@ENPC – March 2010 – C. Douthe, M. Vrontissi

This yearly workshop is dedicated to the realisation of a footbridge, this year in bamboo. It mixes third year engineering and architecture students. It starts with an introduction to structural mechanics and to bamboo traditional construction and it ends up with the construction of a 6m footbridge. Students not only get familiar with all the steps of the design process but make the physical experiment with their own body of the full scale realisation of an object that they have conceived. A first experience as builders that most of them will remember.

Detailed constraints

Each group of students has to design and build a bamboo bridge over a gap of 6m, which means: not a sculpture but a structure capable of supporting the crossing of a member of the team. The gap is delimited by two main supports consisting of tables with a height of about 0.75m.
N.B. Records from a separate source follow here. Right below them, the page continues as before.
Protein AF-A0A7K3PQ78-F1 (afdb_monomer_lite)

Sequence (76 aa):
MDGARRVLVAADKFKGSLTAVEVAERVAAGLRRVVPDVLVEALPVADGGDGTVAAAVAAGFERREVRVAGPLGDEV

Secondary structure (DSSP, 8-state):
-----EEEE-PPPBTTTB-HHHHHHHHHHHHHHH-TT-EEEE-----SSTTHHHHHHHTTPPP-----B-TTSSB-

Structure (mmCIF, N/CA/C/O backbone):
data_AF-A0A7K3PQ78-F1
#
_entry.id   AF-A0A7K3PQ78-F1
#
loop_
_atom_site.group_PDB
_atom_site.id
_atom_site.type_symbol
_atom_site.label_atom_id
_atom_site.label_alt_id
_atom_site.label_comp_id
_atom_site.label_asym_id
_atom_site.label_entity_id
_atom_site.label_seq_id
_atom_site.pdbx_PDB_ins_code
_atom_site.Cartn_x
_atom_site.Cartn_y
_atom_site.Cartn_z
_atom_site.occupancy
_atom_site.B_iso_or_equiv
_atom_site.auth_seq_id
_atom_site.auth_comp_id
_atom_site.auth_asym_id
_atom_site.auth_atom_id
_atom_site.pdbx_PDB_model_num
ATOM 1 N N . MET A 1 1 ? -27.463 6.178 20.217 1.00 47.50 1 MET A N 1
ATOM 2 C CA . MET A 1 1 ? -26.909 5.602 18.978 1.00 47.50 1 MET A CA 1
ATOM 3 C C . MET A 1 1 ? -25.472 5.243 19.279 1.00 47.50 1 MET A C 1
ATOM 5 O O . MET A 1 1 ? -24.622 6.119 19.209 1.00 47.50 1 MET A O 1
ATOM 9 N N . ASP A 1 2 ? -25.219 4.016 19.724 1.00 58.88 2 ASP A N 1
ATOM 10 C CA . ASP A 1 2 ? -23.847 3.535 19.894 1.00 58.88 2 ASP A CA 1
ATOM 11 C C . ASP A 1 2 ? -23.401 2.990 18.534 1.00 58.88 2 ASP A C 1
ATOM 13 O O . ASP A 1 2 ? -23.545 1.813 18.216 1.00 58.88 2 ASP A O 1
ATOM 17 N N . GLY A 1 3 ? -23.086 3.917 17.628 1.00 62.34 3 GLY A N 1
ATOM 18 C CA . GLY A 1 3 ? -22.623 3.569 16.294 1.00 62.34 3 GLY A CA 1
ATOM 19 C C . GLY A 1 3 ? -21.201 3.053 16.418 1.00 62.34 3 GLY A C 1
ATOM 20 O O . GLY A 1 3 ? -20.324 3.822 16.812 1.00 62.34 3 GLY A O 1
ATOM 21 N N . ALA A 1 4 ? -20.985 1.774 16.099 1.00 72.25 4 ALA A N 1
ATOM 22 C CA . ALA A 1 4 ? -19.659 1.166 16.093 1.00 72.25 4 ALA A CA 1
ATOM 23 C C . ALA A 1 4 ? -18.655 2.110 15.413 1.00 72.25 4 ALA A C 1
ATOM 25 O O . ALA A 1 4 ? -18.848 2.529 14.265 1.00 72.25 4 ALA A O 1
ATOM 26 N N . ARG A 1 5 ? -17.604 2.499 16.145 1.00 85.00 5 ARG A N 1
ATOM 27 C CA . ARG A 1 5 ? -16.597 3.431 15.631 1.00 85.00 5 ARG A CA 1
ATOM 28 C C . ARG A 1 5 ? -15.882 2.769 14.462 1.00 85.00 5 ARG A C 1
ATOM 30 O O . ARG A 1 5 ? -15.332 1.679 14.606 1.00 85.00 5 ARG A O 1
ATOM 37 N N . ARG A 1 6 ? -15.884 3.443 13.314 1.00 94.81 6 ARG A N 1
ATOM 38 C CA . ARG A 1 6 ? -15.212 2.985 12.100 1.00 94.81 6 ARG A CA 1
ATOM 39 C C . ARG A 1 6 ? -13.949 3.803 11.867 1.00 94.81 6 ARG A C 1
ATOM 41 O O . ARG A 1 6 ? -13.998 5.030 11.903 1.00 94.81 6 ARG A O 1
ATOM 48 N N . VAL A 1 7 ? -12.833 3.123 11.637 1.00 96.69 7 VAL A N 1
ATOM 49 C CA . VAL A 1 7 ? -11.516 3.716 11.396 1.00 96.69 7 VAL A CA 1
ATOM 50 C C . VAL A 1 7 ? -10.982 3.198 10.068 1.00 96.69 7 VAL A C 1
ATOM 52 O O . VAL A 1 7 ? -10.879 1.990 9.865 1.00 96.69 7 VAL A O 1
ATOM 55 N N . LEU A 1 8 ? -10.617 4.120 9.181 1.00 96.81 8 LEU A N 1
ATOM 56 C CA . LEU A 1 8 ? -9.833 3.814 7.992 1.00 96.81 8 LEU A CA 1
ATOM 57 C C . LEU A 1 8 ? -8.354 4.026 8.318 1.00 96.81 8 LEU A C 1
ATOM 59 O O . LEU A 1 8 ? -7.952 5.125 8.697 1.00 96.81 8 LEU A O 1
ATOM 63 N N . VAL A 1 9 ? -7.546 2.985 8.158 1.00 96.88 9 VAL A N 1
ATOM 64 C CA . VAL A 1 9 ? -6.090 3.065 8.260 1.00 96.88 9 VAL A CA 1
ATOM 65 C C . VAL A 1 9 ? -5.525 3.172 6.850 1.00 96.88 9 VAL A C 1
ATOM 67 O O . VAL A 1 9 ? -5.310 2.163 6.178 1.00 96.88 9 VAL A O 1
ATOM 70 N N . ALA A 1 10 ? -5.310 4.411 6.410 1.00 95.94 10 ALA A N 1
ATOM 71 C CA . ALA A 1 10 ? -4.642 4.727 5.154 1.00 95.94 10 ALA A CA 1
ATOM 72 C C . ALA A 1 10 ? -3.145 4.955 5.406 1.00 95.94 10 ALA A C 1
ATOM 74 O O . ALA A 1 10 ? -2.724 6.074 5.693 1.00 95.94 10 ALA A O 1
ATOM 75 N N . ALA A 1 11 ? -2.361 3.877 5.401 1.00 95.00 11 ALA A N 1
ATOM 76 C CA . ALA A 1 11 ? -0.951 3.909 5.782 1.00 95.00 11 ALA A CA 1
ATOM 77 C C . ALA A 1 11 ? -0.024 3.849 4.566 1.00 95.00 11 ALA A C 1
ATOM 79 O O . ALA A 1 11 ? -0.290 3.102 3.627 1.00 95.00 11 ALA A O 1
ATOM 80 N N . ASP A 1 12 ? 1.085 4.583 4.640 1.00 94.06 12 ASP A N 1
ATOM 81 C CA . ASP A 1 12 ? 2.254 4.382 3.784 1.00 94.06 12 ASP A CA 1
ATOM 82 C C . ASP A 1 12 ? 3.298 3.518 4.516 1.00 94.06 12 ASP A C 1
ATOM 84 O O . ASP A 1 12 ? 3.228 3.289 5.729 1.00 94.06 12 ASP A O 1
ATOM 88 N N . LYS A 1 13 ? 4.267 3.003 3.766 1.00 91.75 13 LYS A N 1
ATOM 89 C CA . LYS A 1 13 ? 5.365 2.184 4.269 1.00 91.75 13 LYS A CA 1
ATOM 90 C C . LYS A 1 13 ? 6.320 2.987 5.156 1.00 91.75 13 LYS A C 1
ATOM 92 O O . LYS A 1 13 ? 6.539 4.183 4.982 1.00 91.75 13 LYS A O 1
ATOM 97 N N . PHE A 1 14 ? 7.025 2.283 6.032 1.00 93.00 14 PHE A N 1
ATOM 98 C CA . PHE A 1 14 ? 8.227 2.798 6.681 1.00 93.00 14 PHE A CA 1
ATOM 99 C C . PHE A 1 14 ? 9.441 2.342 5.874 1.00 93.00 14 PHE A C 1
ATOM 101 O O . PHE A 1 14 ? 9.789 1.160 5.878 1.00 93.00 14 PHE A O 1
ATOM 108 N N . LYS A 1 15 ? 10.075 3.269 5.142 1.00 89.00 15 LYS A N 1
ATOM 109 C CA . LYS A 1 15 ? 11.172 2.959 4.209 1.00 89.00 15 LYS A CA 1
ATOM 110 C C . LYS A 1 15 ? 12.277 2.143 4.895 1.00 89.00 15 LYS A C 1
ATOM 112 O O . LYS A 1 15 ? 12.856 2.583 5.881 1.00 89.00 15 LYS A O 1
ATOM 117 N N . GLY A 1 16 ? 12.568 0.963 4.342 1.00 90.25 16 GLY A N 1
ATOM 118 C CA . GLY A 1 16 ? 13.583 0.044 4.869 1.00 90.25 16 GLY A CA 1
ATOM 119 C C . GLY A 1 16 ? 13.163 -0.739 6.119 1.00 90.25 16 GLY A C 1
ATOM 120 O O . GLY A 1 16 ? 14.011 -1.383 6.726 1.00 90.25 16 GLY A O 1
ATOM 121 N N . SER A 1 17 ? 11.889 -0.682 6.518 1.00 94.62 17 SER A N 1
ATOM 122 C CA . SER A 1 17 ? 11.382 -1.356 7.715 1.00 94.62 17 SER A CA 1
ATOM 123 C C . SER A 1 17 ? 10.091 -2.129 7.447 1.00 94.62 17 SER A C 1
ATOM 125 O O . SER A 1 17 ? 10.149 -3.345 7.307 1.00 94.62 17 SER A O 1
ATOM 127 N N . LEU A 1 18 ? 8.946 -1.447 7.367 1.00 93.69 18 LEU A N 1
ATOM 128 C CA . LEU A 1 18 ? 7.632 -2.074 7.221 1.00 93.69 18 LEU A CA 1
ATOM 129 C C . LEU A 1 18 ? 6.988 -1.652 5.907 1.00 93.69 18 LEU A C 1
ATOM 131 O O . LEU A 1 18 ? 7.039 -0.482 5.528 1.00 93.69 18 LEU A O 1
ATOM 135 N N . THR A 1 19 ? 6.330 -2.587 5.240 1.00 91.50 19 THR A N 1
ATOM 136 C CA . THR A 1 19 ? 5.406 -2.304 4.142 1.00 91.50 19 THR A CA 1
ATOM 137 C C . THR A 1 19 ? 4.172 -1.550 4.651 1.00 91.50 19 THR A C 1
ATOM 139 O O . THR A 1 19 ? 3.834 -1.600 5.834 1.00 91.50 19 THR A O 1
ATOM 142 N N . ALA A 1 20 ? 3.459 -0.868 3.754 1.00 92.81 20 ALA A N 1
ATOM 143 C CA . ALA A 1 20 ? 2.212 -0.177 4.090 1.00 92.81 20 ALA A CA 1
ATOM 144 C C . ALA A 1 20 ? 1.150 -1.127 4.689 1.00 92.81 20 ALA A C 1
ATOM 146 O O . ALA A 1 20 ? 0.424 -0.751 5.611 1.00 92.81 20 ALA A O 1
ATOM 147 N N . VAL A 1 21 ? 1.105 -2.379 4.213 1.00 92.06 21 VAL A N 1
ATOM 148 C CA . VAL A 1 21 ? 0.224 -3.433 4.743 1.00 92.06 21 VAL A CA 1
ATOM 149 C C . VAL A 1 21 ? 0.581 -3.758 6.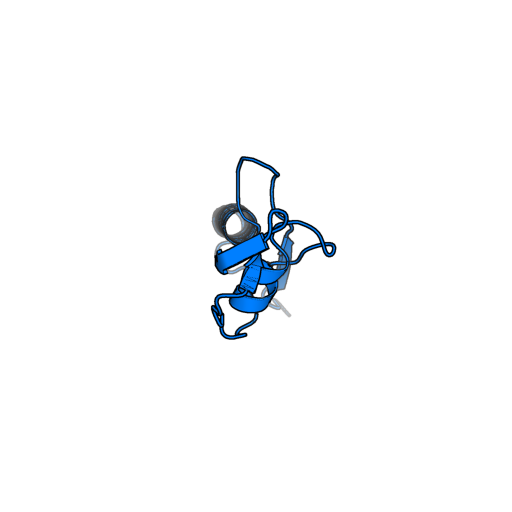192 1.00 92.06 21 VAL A C 1
ATOM 151 O O . VAL A 1 21 ? -0.285 -3.710 7.061 1.00 92.06 21 VAL A O 1
ATOM 154 N N . GLU A 1 22 ? 1.860 -4.008 6.482 1.00 94.75 22 GLU A N 1
ATOM 155 C CA . GLU A 1 22 ? 2.312 -4.319 7.843 1.00 94.75 22 GLU A CA 1
ATOM 156 C C . GLU A 1 22 ? 2.061 -3.150 8.800 1.00 94.75 22 GLU A C 1
ATOM 158 O O . GLU A 1 22 ? 1.618 -3.362 9.928 1.00 94.75 22 GLU A O 1
ATOM 163 N N . VAL A 1 23 ? 2.285 -1.904 8.365 1.00 96.56 23 VAL A N 1
ATOM 164 C CA . VAL A 1 23 ? 1.935 -0.722 9.169 1.00 96.56 23 VAL A CA 1
ATOM 165 C C . VAL A 1 23 ? 0.441 -0.736 9.503 1.00 96.56 23 VAL A C 1
ATOM 167 O O . VAL A 1 23 ? 0.077 -0.598 10.676 1.00 96.56 23 VAL A O 1
ATOM 170 N N . ALA A 1 24 ? -0.424 -0.963 8.509 1.00 96.12 24 ALA A N 1
ATOM 171 C CA . ALA A 1 24 ? -1.866 -1.004 8.719 1.00 96.12 24 ALA A CA 1
ATOM 172 C C . ALA A 1 24 ? -2.286 -2.121 9.691 1.00 96.12 24 ALA A C 1
ATOM 174 O O . ALA A 1 24 ? -3.099 -1.885 10.587 1.00 96.12 24 ALA A O 1
ATOM 175 N N . GLU A 1 25 ? -1.681 -3.307 9.590 1.00 96.06 25 GLU A N 1
ATOM 176 C CA . GLU A 1 25 ? -1.914 -4.426 10.507 1.00 96.06 25 GLU A CA 1
ATOM 177 C C . GLU A 1 25 ? -1.506 -4.095 11.947 1.00 96.06 25 GLU A C 1
ATOM 179 O O . GLU A 1 25 ? -2.266 -4.356 12.886 1.00 96.06 25 GLU A O 1
ATOM 184 N N . ARG A 1 26 ? -0.328 -3.485 12.148 1.00 98.00 26 ARG A N 1
ATOM 185 C CA . ARG A 1 26 ? 0.153 -3.116 13.491 1.00 98.00 26 ARG A CA 1
ATOM 186 C C . ARG A 1 26 ? -0.716 -2.037 14.130 1.00 98.00 26 ARG A C 1
ATOM 188 O O . ARG A 1 26 ? -1.017 -2.138 15.324 1.00 98.00 26 ARG A O 1
ATOM 195 N N . VAL A 1 27 ? -1.159 -1.045 13.355 1.00 97.62 27 VAL A N 1
ATOM 196 C CA . VAL A 1 27 ? -2.088 -0.006 13.825 1.00 97.62 27 VAL A CA 1
ATOM 197 C C . VAL A 1 27 ? -3.446 -0.617 14.167 1.00 97.62 27 VAL A C 1
ATOM 199 O O . VAL A 1 27 ? -3.955 -0.387 15.264 1.00 97.62 27 VAL A O 1
ATOM 202 N N . ALA A 1 28 ? -4.005 -1.459 13.294 1.00 96.69 28 ALA A N 1
ATOM 203 C CA . ALA A 1 28 ? -5.280 -2.131 13.536 1.00 96.69 28 ALA A CA 1
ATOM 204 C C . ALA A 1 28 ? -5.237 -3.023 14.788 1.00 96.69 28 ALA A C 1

Between these two supports, the structure can have as many intermediate supports as necessary to the extent that a clearance of 2.5m² is left free below the structure. The minimum width of the deck available for users is 0.5m. There are no special requirements for the slope of the bridge as long as the crossing of the 7m remains possible and as the deck does not go over 1.3m.
For obvious safety reasons, the supervisors and the jury are the only ones able to allow the crossing of the bridge and reserve the right to do pre-loading tests, so that each bridge must be able to withstand a load of 100kg placed in any point. To support the different loads, it is permitted to use some team members to weight the abutments which must be managed accordingly.

Teaching Material

Material at one’s disposal

  • 100m of ∅=20mm bamboo
  • 500m of sisal rope

Mar. 2015 

Mar. 2014 

Mar. 2010 

Features of the 2010 edition

For this second edition in bamboo, the workshop was hold in the great hall of the ENPC. Beside its very central position in the building, it has also a very slipery granitic floor which definitively precludes horizontal reaction on the ground. The five bridges were thus designed accordingly. Most bridges used an intermediate pier and consisted in two truss beams jointed with spacers, but one group managed an remarkable 3D continuous space truss relying on two symetrical piers. Moreover, lessons from last year flexural-torsional instability had been memorised and every bridge could be crossed by all the members of the team, successively.